They proceed to list the atrocities committed by socialists against anarchists: the suppression of the Krondstadt revolt and the execution of anarchists after the October revolution, Communist Party manipulation of the war in Spain. Here in this saloon bar, too: the weight of history. Showing in Kate’s face as she rages about these events which occurred before her birth.
I ask Kate how she feels about the current political situation. She says she feels very depressed. We all go our separate ways.

Another night, another pub, and another anarchist view of life from Michael, who says he gets less outraged and more cynical as he gets older. He is only 29, but has been through a number of things, including the Harrogate Anarchist Group, the Stoke Newington 8 defence committee and the Organisation of Revolutionary Anarchists. Michael has been up at the Old Bailey himself, charged with ‘conspiracy to effect a public mischief’; but these days he has withdrawn from what he calls ‘ official anarchist politics’. He now works for On Yer Bike, is an electrician for a housing co-op in north London, and an active trade unionist.

Michael started out in politics in 1968 with the Young Communist League. ‘They were still living in the cold war,’ he says. ‘Read your Lenin, be a good boy, live cleanly.’ But it was not just the YCL’s ascetism which turned Michael off. ‘I alsocame to believe that being a socialist entailed notions of equality which all hierarchical structures contradicted. That’s what led me to anarchism.’

Michael rolls his own cigarettes, has one ear-ring and a skinhead haircut. He says he got his haor cropped because he was working on a co-op that was full of ‘squatters-army types’, with hair down to their shoulders. ‘They think I’m strange. Last job I had was a straight job; those people thought I was strange, too. Blokes I used to work with, when they stuck up tit-and-bum pics I used to tear them down.’

He says that most ordinary life is about observing conventions, and he enjoys flouting them. ‘I ignore hierarchies. say you get some cretin of a supervisor who wants to be called Mr Blah – you call him “Squire”.’

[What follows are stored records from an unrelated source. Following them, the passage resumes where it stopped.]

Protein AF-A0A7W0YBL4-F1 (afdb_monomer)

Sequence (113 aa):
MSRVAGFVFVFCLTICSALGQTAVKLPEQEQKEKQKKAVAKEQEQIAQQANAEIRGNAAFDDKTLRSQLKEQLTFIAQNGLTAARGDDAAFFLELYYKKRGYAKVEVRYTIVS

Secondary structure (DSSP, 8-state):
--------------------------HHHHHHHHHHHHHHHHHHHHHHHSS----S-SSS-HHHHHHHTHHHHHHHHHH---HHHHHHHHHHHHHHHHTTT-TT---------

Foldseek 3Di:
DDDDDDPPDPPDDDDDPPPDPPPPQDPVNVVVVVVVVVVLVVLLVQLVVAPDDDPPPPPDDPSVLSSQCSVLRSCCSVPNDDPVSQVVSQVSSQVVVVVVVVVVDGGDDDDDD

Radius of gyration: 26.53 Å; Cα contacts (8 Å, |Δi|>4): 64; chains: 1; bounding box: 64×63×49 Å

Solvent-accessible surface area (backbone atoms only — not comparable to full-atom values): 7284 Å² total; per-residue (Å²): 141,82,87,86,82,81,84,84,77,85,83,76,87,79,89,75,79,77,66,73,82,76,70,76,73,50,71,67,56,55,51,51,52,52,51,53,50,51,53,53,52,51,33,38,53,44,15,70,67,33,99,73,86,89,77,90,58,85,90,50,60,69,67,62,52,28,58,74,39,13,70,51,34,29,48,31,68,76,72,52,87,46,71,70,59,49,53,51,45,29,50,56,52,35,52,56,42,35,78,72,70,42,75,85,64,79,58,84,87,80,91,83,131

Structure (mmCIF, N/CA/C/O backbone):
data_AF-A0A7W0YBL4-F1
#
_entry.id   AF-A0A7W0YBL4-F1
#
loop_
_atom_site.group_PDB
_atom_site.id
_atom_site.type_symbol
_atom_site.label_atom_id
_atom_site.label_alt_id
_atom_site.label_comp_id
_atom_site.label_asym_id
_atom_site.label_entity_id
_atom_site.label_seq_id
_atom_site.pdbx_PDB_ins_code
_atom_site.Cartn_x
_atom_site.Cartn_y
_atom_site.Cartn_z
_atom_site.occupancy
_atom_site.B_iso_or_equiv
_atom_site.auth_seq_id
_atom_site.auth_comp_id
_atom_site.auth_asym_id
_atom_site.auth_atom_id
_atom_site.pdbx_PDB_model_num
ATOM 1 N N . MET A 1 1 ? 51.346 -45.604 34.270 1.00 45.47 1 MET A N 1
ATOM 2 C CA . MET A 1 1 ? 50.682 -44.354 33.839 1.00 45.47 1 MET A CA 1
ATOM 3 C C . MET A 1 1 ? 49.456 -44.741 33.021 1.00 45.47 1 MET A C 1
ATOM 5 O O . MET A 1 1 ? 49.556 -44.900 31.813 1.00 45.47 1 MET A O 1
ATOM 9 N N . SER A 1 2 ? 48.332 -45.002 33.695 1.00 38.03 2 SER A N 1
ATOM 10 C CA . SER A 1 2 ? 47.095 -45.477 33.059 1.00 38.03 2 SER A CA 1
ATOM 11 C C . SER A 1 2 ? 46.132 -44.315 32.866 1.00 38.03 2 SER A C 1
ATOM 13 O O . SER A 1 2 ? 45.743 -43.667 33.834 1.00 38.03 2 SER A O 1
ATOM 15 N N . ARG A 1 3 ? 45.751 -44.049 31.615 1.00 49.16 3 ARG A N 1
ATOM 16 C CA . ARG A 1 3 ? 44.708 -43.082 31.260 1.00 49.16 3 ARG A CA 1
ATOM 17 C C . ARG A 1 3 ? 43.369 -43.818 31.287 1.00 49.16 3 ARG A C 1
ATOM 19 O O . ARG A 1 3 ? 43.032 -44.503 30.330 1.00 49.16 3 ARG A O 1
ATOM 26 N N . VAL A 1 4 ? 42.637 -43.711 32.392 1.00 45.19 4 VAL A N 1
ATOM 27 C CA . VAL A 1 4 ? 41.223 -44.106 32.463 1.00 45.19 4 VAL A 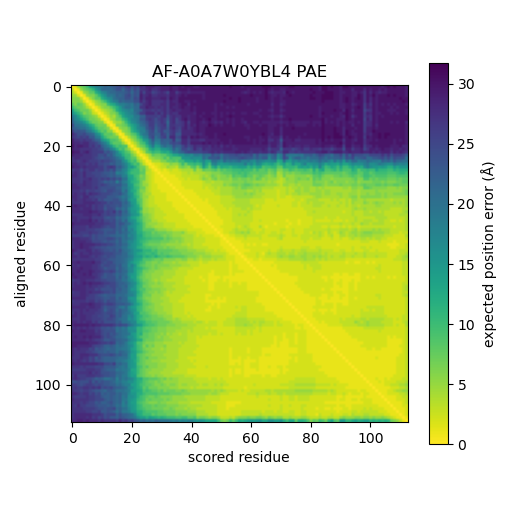CA 1
ATOM 28 C C . VAL A 1 4 ? 40.409 -42.856 32.147 1.00 45.19 4 VAL A C 1
ATOM 30 O O . VAL A 1 4 ? 40.307 -41.954 32.971 1.00 45.19 4 VAL A O 1
ATOM 33 N N . ALA A 1 5 ? 39.892 -42.772 30.925 1.00 52.00 5 ALA A N 1
ATOM 34 C CA . ALA A 1 5 ? 38.943 -41.749 30.508 1.00 52.00 5 ALA A CA 1
ATOM 35 C C . ALA A 1 5 ? 37.690 -42.464 30.005 1.00 52.00 5 ALA A C 1
ATOM 37 O O . ALA A 1 5 ? 37.739 -43.193 29.019 1.00 52.00 5 ALA A O 1
ATOM 38 N N . GLY A 1 6 ? 36.587 -42.291 30.724 1.00 39.41 6 GLY A N 1
ATOM 39 C CA . GLY A 1 6 ? 35.312 -42.914 30.393 1.00 39.41 6 GLY A CA 1
ATOM 40 C C . GLY A 1 6 ? 34.323 -42.799 31.542 1.00 39.41 6 GLY A C 1
ATOM 41 O O . GLY A 1 6 ? 33.793 -43.804 32.000 1.00 39.41 6 GLY A O 1
ATOM 42 N N . PHE A 1 7 ? 34.125 -41.586 32.063 1.00 46.59 7 PHE A N 1
ATOM 43 C CA . PHE A 1 7 ? 33.063 -41.330 33.031 1.00 46.59 7 PHE A CA 1
ATOM 44 C C . PHE A 1 7 ? 31.742 -41.244 32.258 1.00 46.59 7 PHE A C 1
ATOM 46 O O . PHE A 1 7 ? 31.436 -40.240 31.618 1.00 46.59 7 PHE A O 1
ATOM 53 N N . VAL A 1 8 ? 30.992 -42.342 32.266 1.00 49.41 8 VAL A N 1
ATOM 54 C CA . VAL A 1 8 ? 29.590 -42.379 31.851 1.00 49.41 8 VAL A CA 1
ATOM 55 C C . VAL A 1 8 ? 28.805 -41.559 32.873 1.00 49.41 8 VAL A C 1
ATOM 57 O O . VAL A 1 8 ? 28.596 -42.010 33.995 1.00 49.41 8 VAL A O 1
ATOM 60 N N . PHE A 1 9 ? 28.389 -40.347 32.505 1.00 46.53 9 PHE A N 1
ATOM 61 C CA . PHE A 1 9 ? 27.430 -39.571 33.290 1.00 46.53 9 PHE A CA 1
ATOM 62 C C . PHE A 1 9 ? 26.092 -39.555 32.554 1.00 46.53 9 PHE A C 1
ATOM 64 O O . PHE A 1 9 ? 25.790 -38.679 31.748 1.00 46.53 9 PHE A O 1
ATOM 71 N N . VAL A 1 10 ? 25.304 -40.599 32.809 1.00 52.84 10 VAL A N 1
ATOM 72 C CA . VAL A 1 10 ? 23.872 -40.619 32.520 1.00 52.84 10 VAL A CA 1
ATOM 73 C C . VAL A 1 10 ? 23.215 -39.652 33.502 1.00 52.84 10 VAL A C 1
ATOM 75 O O . VAL A 1 10 ? 23.072 -39.974 34.678 1.00 52.84 10 VAL A O 1
ATOM 78 N N . PHE A 1 11 ? 22.821 -38.468 33.030 1.00 45.72 11 PHE A N 1
ATOM 79 C CA . PHE A 1 11 ? 21.900 -37.601 33.763 1.00 45.72 11 PHE A CA 1
ATOM 80 C C . PHE A 1 11 ? 20.501 -37.771 33.172 1.00 45.72 11 PHE A C 1
ATOM 82 O O . PHE A 1 11 ? 20.097 -37.111 32.217 1.00 45.72 11 PHE A O 1
ATOM 89 N N . CYS A 1 12 ? 19.801 -38.762 33.715 1.00 46.25 12 CYS A N 1
ATOM 90 C CA . CYS A 1 12 ? 18.371 -38.947 33.547 1.00 46.25 12 CYS A CA 1
ATOM 91 C C . CYS A 1 12 ? 17.625 -37.972 34.475 1.00 46.25 12 CYS A C 1
ATOM 93 O O . CYS A 1 12 ? 18.078 -37.725 35.589 1.00 46.25 12 CYS A O 1
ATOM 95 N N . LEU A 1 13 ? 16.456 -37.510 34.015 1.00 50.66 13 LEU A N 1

The capitalist, in Marxist cartoons, is a fat man with a fat cigar; the workers are puppets in his pudgy fingers. The anarchist has more sense of the comic absurdity of those who crave wealth and power. The anarchist, too, has confidence in his/her personal ability to resist the diktats of the leaders. ‘Ain’t no fucker going to grind me down.’ The anarchist must be an egoist of sorts.

Two of the people Michael has tagged ‘suatters army types’ come into the pub, sit at our table. One has hair down to his waist. The other speaks very slowly, this slowness as a result of ECT treatment he received ina mental hospital. ‘I worked down t’ pit, in Wakefield, for six month,’ he says. ‘Fucking murder, man. I’m not doing that again.’

Six punks walk into the pub, and the landlord refuses to serve them. One of the women, bleached hair and black leathers, jumps up and down singing, ‘We’re too dirty. We’re too dirty.’ They leave and are followed out by another dozen who quickly quaff their drinks and walk out in solidarity. Michael takes the piss out of the man with long hair. ‘Didn’t refuse you a drink did they? See, it’s respectable now.’

For Michael, anarchy is ‘a way of living your life’. He lives in a squat, is not married, and says that he never will get married. The feminist message that ‘the personal is political’ has led Michael, like many anarchists, to experiment with life: anarchists are to be found these days around whole-food co-ops, housing co-ops and squatting groups, libertarian cafes, anti-nuke protest, animal liberation, cmmunity newspapers, women’s aid centres.

Hundreds of thousands of words produced for publication by this libertarian movement have been typeset by Ramsey, a worker at the Bread ‘n Roses co-op in Camden Town which, he says, is ‘the premier left typesetter’. But Ramsey, after a long involvement in anarchism, has now turned his back on it. ‘It’s the politics of individual paranoia.’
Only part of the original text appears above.